## Source material
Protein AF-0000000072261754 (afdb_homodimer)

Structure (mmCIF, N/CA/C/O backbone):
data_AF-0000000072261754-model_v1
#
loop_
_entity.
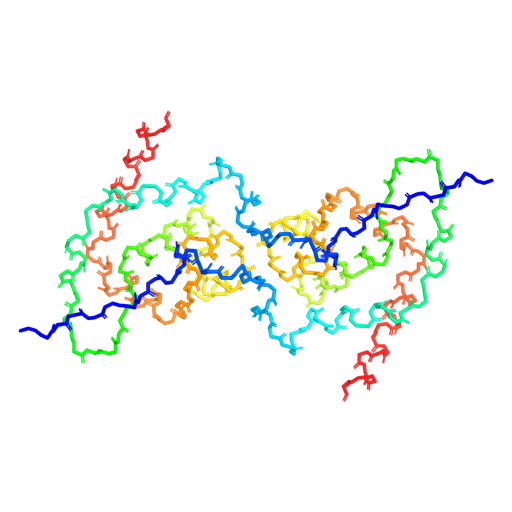id
_entity.type
_entity.pdbx_description
1 polymer 'ISNCY family transposase'
#
loop_
_atom_site.group_PDB
_atom_site.id
_atom_site.type_symbol
_atom_site.label_atom_id
_atom_site.label_alt_id
_atom_site.label_comp_id
_atom_site.label_asym_id
_atom_site.label_entity_id
_atom_site.label_seq_id
_atom_site.pdbx_PDB_ins_code
_atom_site.Cartn_x
_atom_site.Cartn_y
_atom_site.Cartn_z
_atom_site.occupancy
_atom_site.B_iso_or_equiv
_atom_site.auth_seq_id
_atom_site.auth_comp_id
_atom_site.auth_asym_id
_atom_site.auth_atom_id
_atom_site.pdbx_PDB_model_num
ATOM 1 N N . MET A 1 1 ? -16.188 -33.5 -18.047 1 53.47 1 MET A N 1
ATOM 2 C CA . MET A 1 1 ? -15.555 -32.75 -17 1 53.47 1 MET A CA 1
ATOM 3 C C . MET A 1 1 ? -15.969 -31.266 -17.062 1 53.47 1 MET A C 1
ATOM 5 O O . MET A 1 1 ? -16.078 -30.703 -18.156 1 53.47 1 MET A O 1
ATOM 9 N N . ALA A 1 2 ? -16.5 -30.75 -16.047 1 66.12 2 ALA A N 1
ATOM 10 C CA . ALA A 1 2 ? -17.062 -29.391 -16.094 1 66.12 2 ALA A CA 1
ATOM 11 C C . ALA A 1 2 ? -15.969 -28.375 -16.422 1 66.12 2 ALA A C 1
ATOM 13 O O . ALA A 1 2 ? -14.82 -28.531 -16 1 66.12 2 ALA A O 1
ATOM 14 N N . LYS A 1 3 ? -16.25 -27.609 -17.297 1 70.75 3 LYS A N 1
ATOM 15 C CA . LYS A 1 3 ? -15.32 -26.609 -17.797 1 70.75 3 LYS A CA 1
ATOM 16 C C . LYS A 1 3 ? -14.891 -25.656 -16.688 1 70.75 3 LYS A C 1
ATOM 18 O O . LYS A 1 3 ? -15.727 -25.141 -15.945 1 70.75 3 LYS A O 1
ATOM 23 N N . VAL A 1 4 ? -13.633 -25.562 -16.484 1 75.88 4 VAL A N 1
ATOM 24 C CA . VAL A 1 4 ? -13.086 -24.625 -15.5 1 75.88 4 VAL A CA 1
ATOM 25 C C . VAL A 1 4 ? -13.109 -23.219 -16.062 1 75.88 4 VAL A C 1
ATOM 27 O O . VAL A 1 4 ? -12.664 -22.969 -17.188 1 75.88 4 VAL A O 1
ATOM 30 N N . VAL A 1 5 ? -13.773 -22.344 -15.43 1 75.56 5 VAL A N 1
ATOM 31 C CA . VAL A 1 5 ? -13.828 -20.953 -15.859 1 75.56 5 VAL A CA 1
ATOM 32 C C . VAL A 1 5 ? -13.039 -20.078 -14.883 1 75.56 5 VAL A C 1
ATOM 34 O O . VAL A 1 5 ? -13.305 -20.094 -13.68 1 75.56 5 VAL A O 1
ATOM 37 N N . PHE A 1 6 ? -11.961 -19.422 -15.367 1 81.5 6 PHE A N 1
ATOM 38 C CA . PHE A 1 6 ? -11.156 -18.516 -14.562 1 81.5 6 PHE A CA 1
ATOM 39 C C . PHE A 1 6 ? -11.609 -17.078 -14.742 1 81.5 6 PHE A C 1
ATOM 41 O O . PHE A 1 6 ? -12.039 -16.688 -15.828 1 81.5 6 PHE A O 1
ATOM 48 N N . LYS A 1 7 ? -11.453 -16.281 -13.641 1 75.75 7 LYS A N 1
ATOM 49 C CA . LYS A 1 7 ? -11.797 -14.867 -13.703 1 75.75 7 LYS A CA 1
ATOM 50 C C . LYS A 1 7 ? -10.875 -14.117 -14.656 1 75.75 7 LYS A C 1
ATOM 52 O O . LYS A 1 7 ? -9.68 -14.406 -14.734 1 75.75 7 LYS A O 1
ATOM 57 N N . ASN A 1 8 ? -11.461 -13.203 -15.484 1 59.97 8 ASN A N 1
ATOM 58 C CA . ASN A 1 8 ? -10.656 -12.398 -16.391 1 59.97 8 ASN A CA 1
ATOM 59 C C . ASN A 1 8 ? -9.734 -11.445 -15.641 1 59.97 8 ASN A C 1
ATOM 61 O O . ASN A 1 8 ? -10.141 -10.828 -14.656 1 59.97 8 ASN A O 1
ATOM 65 N N . GLN A 1 9 ? -8.445 -11.586 -15.75 1 58.66 9 GLN A N 1
ATOM 66 C CA . GLN A 1 9 ? -7.496 -10.695 -15.102 1 58.66 9 GLN A CA 1
ATOM 67 C C . GLN A 1 9 ? -7.52 -9.305 -15.742 1 58.66 9 GLN A C 1
ATOM 69 O O . GLN A 1 9 ? -7.422 -9.18 -16.969 1 58.66 9 GLN A O 1
ATOM 74 N N . THR A 1 10 ? -8.367 -8.477 -15.375 1 47.31 10 THR A N 1
ATOM 75 C CA . THR A 1 10 ? -8.461 -7.137 -15.945 1 47.31 10 THR A CA 1
ATOM 76 C C . THR A 1 10 ? -7.117 -6.414 -15.852 1 47.31 10 THR A C 1
ATOM 78 O O . THR A 1 10 ? -6.949 -5.336 -16.422 1 47.31 10 THR A O 1
ATOM 81 N N . GLY A 1 11 ? -6.293 -6.758 -15.125 1 45.41 11 GLY A N 1
ATOM 82 C CA . GLY A 1 11 ? -5.258 -5.832 -14.703 1 45.41 11 GLY A CA 1
ATOM 83 C C . GLY A 1 11 ? -4.406 -5.324 -15.852 1 45.41 11 GLY A C 1
ATOM 84 O O . GLY A 1 11 ? -4 -4.156 -15.859 1 45.41 11 GLY A O 1
ATOM 85 N N . ASN A 1 12 ? -3.812 -6.355 -16.594 1 43.78 12 ASN A N 1
ATOM 86 C CA . ASN A 1 12 ? -2.898 -5.754 -17.562 1 43.78 12 ASN A CA 1
ATOM 87 C C . ASN A 1 12 ? -3.648 -5.125 -18.734 1 43.78 12 ASN A C 1
ATOM 89 O O . ASN A 1 12 ? -3.061 -4.859 -19.781 1 43.78 12 ASN A O 1
ATOM 93 N N . CYS A 1 13 ? -4.816 -5.367 -18.75 1 40.19 13 CYS A N 1
ATOM 94 C CA . CYS A 1 13 ? -5.418 -4.688 -19.891 1 40.19 13 CYS A CA 1
ATOM 95 C C . CYS A 1 13 ? -5.473 -3.182 -19.656 1 40.19 13 CYS A C 1
ATOM 97 O O . CYS A 1 13 ? -5.953 -2.725 -18.625 1 40.19 13 CYS A O 1
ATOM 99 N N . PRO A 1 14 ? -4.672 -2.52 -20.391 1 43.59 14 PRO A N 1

## What this task involves
As the answer, set down only the lines from the data above between the one holding "1 polymer 'ISNCY family transposase'" and the one holding "ATOM 5 O O .", inclusive, exactly as they read.

## Written solution
1 polymer 'ISNCY family transposase'
#
loop_
_atom_site.group_PDB
_atom_site.id
_atom_site.type_symbol
_atom_site.label_atom_id
_atom_site.label_alt_id
_atom_site.label_comp_id
_atom_site.label_asym_id
_atom_site.label_entity_id
_atom_site.label_seq_id
_atom_site.pdbx_PDB_ins_code
_atom_site.Cartn_x
_atom_site.Cartn_y
_atom_site.Cartn_z
_atom_site.occupancy
_atom_site.B_iso_or_equiv
_atom_site.auth_seq_id
_atom_site.auth_comp_id
_atom_site.auth_asym_id
_atom_site.auth_atom_id
_atom_site.pdbx_PDB_model_num
ATOM 1 N N . MET A 1 1 ? -16.188 -33.5 -18.047 1 53.47 1 MET A N 1
ATOM 2 C CA . MET A 1 1 ? -15.555 -32.75 -17 1 53.47 1 MET A CA 1
ATOM 3 C C . MET A 1 1 ? -15.969 -31.266 -17.062 1 53.47 1 MET A C 1
ATOM 5 O O . MET A 1 1 ? -16.078 -30.703 -18.156 1 53.47 1 MET A O 1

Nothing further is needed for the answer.